La religieuse de 83 ans aurait «attenté à la sécurité nationale»
Etats-Unis: Activistes catholiques reconnus coupables de sabotage dans un centre nucléaire
Knoxville, 9 mai 2013 (Apic) Sœur Megan Rice, une religieuse catholique de 83 ans et deux de ses collègues activistes de la paix ont été reconnus coupables le 8 mai 2013 par le tribunal de District de Knoxville, au sud-est des Etats-Unis, d’»atteinte à la sécurité nationale» par «sabotage». Les trois accusés avaient inscrit des messages bibliques sur des entrepôts d’uranium après s’être introduits en juillet 2012 dans le centre de fabrication d’armes nucléaires d’Oak Ridge, dans le Tennessee. Ils seront incarcérés dès le 9 mai 2013.
Sœur Megan, assistée de Michael Walli, un vétéran du Vietnam de 64 ans, et de Greg Boertje-Obed, 57 ans, ont tout d’abord sectionné les barrières de protection entourant le complexe gouvernemental d’Y-12. Le groupe s’est ensuite dirigé vers les hangars où est entreposé l’uranium enrichi destiné à la fabrication des armes atomiques, rapporte le 9 mai 2013 le quotidien américain «The Washington Post». Ils y ont sprayé des messages de non violence tirés de la Bible. Les intrus ont apparemment pu réaliser leur action grâce à une série de déficiences dans le système de sécurité du complexe, notamment des caméras de surveillance hors d’état de marche et des fausses alarmes récurrentes. Les défauts de sécurité mis en lumière ont mené à une intense polémique et à l’éviction de plusieurs responsables du centre.

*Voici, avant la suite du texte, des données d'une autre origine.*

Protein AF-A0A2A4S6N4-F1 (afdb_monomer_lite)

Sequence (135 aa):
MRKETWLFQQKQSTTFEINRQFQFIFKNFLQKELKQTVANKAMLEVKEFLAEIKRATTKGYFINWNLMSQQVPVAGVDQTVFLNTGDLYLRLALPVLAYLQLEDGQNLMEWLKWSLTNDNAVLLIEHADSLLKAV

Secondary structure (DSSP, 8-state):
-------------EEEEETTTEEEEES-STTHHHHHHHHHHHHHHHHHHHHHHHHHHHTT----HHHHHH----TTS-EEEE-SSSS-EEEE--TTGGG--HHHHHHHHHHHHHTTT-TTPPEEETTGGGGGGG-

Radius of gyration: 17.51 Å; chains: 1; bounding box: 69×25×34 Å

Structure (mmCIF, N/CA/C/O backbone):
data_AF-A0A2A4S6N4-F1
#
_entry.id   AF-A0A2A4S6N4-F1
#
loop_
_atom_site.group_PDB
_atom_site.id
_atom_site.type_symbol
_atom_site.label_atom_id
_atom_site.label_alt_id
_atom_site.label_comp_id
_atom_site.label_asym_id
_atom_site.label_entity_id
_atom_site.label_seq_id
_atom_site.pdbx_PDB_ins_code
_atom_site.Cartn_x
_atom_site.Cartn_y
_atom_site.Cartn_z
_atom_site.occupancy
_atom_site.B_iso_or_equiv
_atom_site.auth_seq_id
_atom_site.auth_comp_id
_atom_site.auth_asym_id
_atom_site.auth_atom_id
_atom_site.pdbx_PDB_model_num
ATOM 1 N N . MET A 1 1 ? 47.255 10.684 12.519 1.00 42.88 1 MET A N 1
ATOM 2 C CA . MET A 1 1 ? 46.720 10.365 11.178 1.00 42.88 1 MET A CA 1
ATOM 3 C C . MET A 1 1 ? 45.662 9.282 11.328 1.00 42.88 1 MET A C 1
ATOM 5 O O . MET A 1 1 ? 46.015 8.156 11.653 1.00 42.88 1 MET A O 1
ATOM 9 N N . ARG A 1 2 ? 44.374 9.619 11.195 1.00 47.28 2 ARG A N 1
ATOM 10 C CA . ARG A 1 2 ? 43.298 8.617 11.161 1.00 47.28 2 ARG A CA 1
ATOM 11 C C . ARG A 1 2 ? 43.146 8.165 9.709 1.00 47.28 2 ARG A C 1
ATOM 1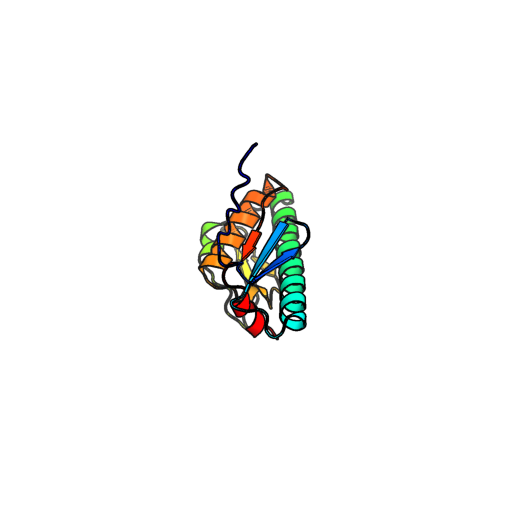3 O O . ARG A 1 2 ? 42.947 9.003 8.839 1.00 47.28 2 ARG A O 1
ATOM 20 N N . LYS A 1 3 ? 43.324 6.868 9.448 1.00 52.56 3 LYS A N 1
ATOM 21 C CA . LYS A 1 3 ? 43.009 6.261 8.150 1.00 52.56 3 LYS A CA 1
ATOM 22 C C . LYS A 1 3 ? 41.491 6.209 8.025 1.00 52.56 3 LYS A C 1
ATOM 24 O O . LYS A 1 3 ? 40.846 5.417 8.707 1.00 52.56 3 LYS A O 1
ATOM 29 N N . GLU A 1 4 ? 40.937 7.068 7.186 1.00 39.81 4 GLU A N 1
ATOM 30 C CA . GLU A 1 4 ? 39.537 6.988 6.785 1.00 39.81 4 GLU A CA 1
ATOM 31 C C . GLU A 1 4 ? 39.386 5.791 5.845 1.00 39.81 4 GLU A C 1
ATOM 33 O O . GLU A 1 4 ? 40.043 5.702 4.808 1.00 39.81 4 GLU A O 1
ATOM 38 N N . THR A 1 5 ? 38.586 4.813 6.265 1.00 54.00 5 THR A N 1
ATOM 39 C CA . THR A 1 5 ? 38.276 3.629 5.463 1.00 54.00 5 THR A CA 1
ATOM 40 C C . THR A 1 5 ? 36.967 3.891 4.742 1.00 54.00 5 THR A C 1
ATOM 42 O O . THR A 1 5 ? 35.928 4.043 5.382 1.00 54.00 5 THR A O 1
ATOM 45 N N . TRP A 1 6 ? 37.011 3.935 3.413 1.00 42.72 6 TRP A N 1
ATOM 46 C CA . TRP A 1 6 ? 35.807 3.940 2.595 1.00 42.72 6 TRP A CA 1
ATOM 47 C C . TRP A 1 6 ? 35.143 2.567 2.684 1.00 42.72 6 TRP A C 1
ATOM 49 O O . TRP A 1 6 ? 35.629 1.592 2.114 1.00 42.72 6 TRP A O 1
ATOM 59 N N . LEU A 1 7 ? 34.029 2.487 3.407 1.00 36.03 7 LEU A N 1
ATOM 60 C CA . LEU A 1 7 ? 33.129 1.341 3.345 1.00 36.03 7 LEU A CA 1
ATOM 61 C C . LEU A 1 7 ? 32.159 1.558 2.180 1.00 36.03 7 LEU A C 1
ATOM 63 O O . LEU A 1 7 ? 31.111 2.175 2.335 1.00 36.03 7 LEU A O 1
ATOM 67 N N . PHE A 1 8 ? 32.526 1.054 1.001 1.00 51.03 8 PHE A N 1
ATOM 68 C CA . PHE A 1 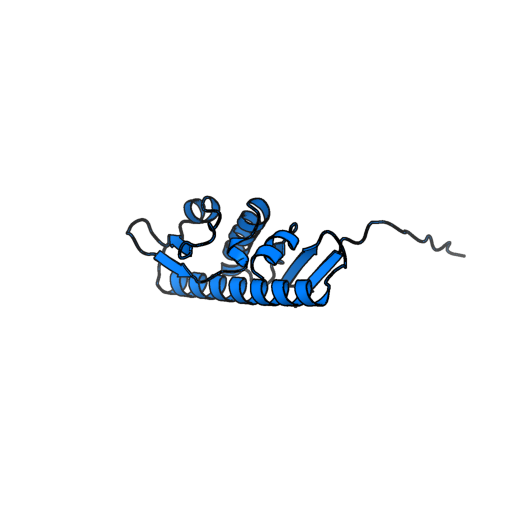8 ? 31.582 0.831 -0.092 1.00 51.03 8 PHE A CA 1
ATOM 69 C C . PHE A 1 8 ? 30.987 -0.576 0.040 1.00 51.03 8 PHE A C 1
ATOM 71 O O . PHE A 1 8 ? 31.572 -1.574 -0.372 1.00 51.03 8 PHE A O 1
ATOM 78 N N . GLN A 1 9 ? 29.792 -0.640 0.610 1.00 44.69 9 GLN A N 1
ATOM 79 C CA . GLN A 1 9 ? 28.781 -1.668 0.361 1.00 44.69 9 GLN A CA 1
ATOM 80 C C . GLN A 1 9 ? 27.514 -0.871 0.014 1.00 44.69 9 GLN A C 1
ATOM 82 O O . GLN A 1 9 ? 27.324 0.215 0.542 1.00 44.69 9 GLN A O 1
ATOM 87 N N . GLN A 1 10 ? 26.604 -1.237 -0.873 1.00 46.16 10 GLN A N 1
ATOM 88 C CA . GLN A 1 10 ? 26.178 -2.488 -1.487 1.00 46.16 10 GLN A CA 1
ATOM 89 C C . GLN A 1 10 ? 25.179 -2.041 -2.584 1.00 46.16 10 GLN A C 1
ATOM 91 O O . GLN A 1 10 ? 24.731 -0.896 -2.550 1.00 46.16 10 GLN A O 1
ATOM 96 N N . LYS A 1 11 ? 24.822 -2.906 -3.545 1.00 50.84 11 LYS A N 1
ATOM 97 C CA . LYS A 1 11 ? 23.731 -2.708 -4.529 1.00 50.84 11 LYS A CA 1
ATOM 98 C C . LYS A 1 11 ? 22.636 -1.744 -4.025 1.00 50.84 11 LYS A C 1
ATOM 100 O O . LYS A 1 11 ? 21.814 -2.147 -3.209 1.00 50.84 11 LYS A O 1
ATOM 105 N N . GLN A 1 12 ? 22.612 -0.497 -4.499 1.00 55.47 12 GLN A N 1
ATOM 106 C CA . GLN A 1 12 ? 21.456 0.365 -4.260 1.00 55.47 12 GLN A CA 1
ATOM 107 C C . GLN A 1 12 ? 20.287 -0.241 -5.033 1.00 55.47 12 GLN A C 1
ATOM 109 O O . GLN A 1 12 ? 20.273 -0.221 -6.265 1.00 55.47 12 GLN A O 1
ATOM 114 N N . SER A 1 13 ? 19.342 -0.832 -4.306 1.00 63.94 13 SER A N 1
ATOM 115 C CA . SER A 1 13 ? 18.033 -1.193 -4.840 1.00 63.94 13 SER A CA 1
ATOM 116 C C . SER A 1 13 ? 17.444 0.038 -5.536 1.00 63.94 13 SER A C 1
ATOM 118 O O . SER A 1 13 ? 17.641 1.162 -5.065 1.00 63.94 13 SER A O 1
ATOM 120 N N . THR A 1 14 ? 16.762 -0.133 -6.673 1.00 85.56 14 THR A N 1
ATOM 121 C CA . THR A 1 14 ? 16.114 0.995 -7.357 1.00 85.56 14 THR A CA 1
ATOM 122 C C . THR A 1 14 ? 14.874 1.416 -6.572 1.00 85.56 14 THR A C 1
ATOM 124 O O . THR A 1 14 ? 13.747 1.085 -6.931 1.00 85.56 14 THR A O 1
ATOM 127 N N . THR A 1 15 ? 15.100 2.127 -5.471 1.00 92.44 15 THR A N 1
ATOM 128 C CA . THR A 1 15 ? 14.066 2.539 -4.528 1.00 92.44 15 THR A CA 1
ATOM 129 C C . THR A 1 15 ? 13.581 3.944 -4.850 1.00 92.44 15 THR A C 1
ATOM 131 O O . THR A 1 15 ? 14.374 4.871 -5.025 1.00 92.44 15 THR A O 1
ATOM 134 N N . PHE A 1 16 ? 12.266 4.112 -4.891 1.00 93.88 16 PHE A N 1
ATOM 135 C CA . PHE A 1 16 ? 11.609 5.408 -4.893 1.00 93.88 16 PHE A CA 1
ATOM 136 C C . PHE A 1 16 ? 10.910 5.616 -3.551 1.00 93.88 16 PHE A C 1
ATOM 138 O O . PHE A 1 16 ? 10.095 4.793 -3.139 1.00 93.88 16 PHE A O 1
ATOM 145 N N . GLU A 1 17 ? 11.246 6.706 -2.865 1.00 95.19 17 GLU A N 1
ATOM 146 C CA . GLU A 1 17 ? 10.694 7.040 -1.553 1.00 95.19 17 GLU A CA 1
ATOM 147 C C . GLU A 1 17 ? 9.776 8.261 -1.643 1.00 95.19 17 GLU A C 1
ATOM 149 O O . GLU A 1 17 ? 10.088 9.241 -2.324 1.00 95.19 17 GLU A O 1
ATOM 154 N N . ILE A 1 18 ? 8.657 8.214 -0.917 1.00 94.50 18 ILE A N 1
ATOM 155 C CA . ILE A 1 18 ? 7.694 9.307 -0.804 1.00 94.50 18 ILE A CA 1
ATOM 156 C C . ILE A 1 18 ? 7.486 9.637 0.677 1.00 94.50 18 ILE A C 1
ATOM 158 O O . ILE A 1 18 ? 7.050 8.797 1.467 1.00 94.50 18 ILE A O 1
ATOM 162 N N . ASN A 1 19 ? 7.766 10.891 1.049 1.00 90.12 19 ASN A N 1
ATOM 163 C CA . ASN A 1 19 ? 7.512 11.462 2.380 1.00 90.12 19 ASN A CA 1
ATOM 164 C C . ASN A 1 19 ? 8.081 10.652 3.562 1.00 90.12 19 ASN A C 1
ATOM 166 O O . ASN A 1 19 ? 7.525 10.720 4.655 1.00 90.12 19 ASN A O 1
ATOM 170 N N . ARG A 1 20 ? 9.158 9.873 3.361 1.00 88.69 20 ARG A N 1
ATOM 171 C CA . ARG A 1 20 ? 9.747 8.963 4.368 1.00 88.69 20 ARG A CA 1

Des dizaines de sympathisants en soutien
Les trois activistes risquent ensemble une peine maximale de 30 ans de prison. Le verdict définitif est attendu dans les quatre mois. Comme l’atteinte à la sécurité nationale est considérée comme un «acte de violence», les accusés seront mis en détention préventive dès le 9 mai 2013 au soir. Au cours du procès les avocats ont argué que leurs clients n’avaient fait que prendre part à une intrusion symbolique et n’avait pas mis en danger la sécurité du site. Ils ont demandé l’acquittement de la charge de «sabotage», expliquant qu’il n’y avait aucune preuve tangible de ce genre de démarche.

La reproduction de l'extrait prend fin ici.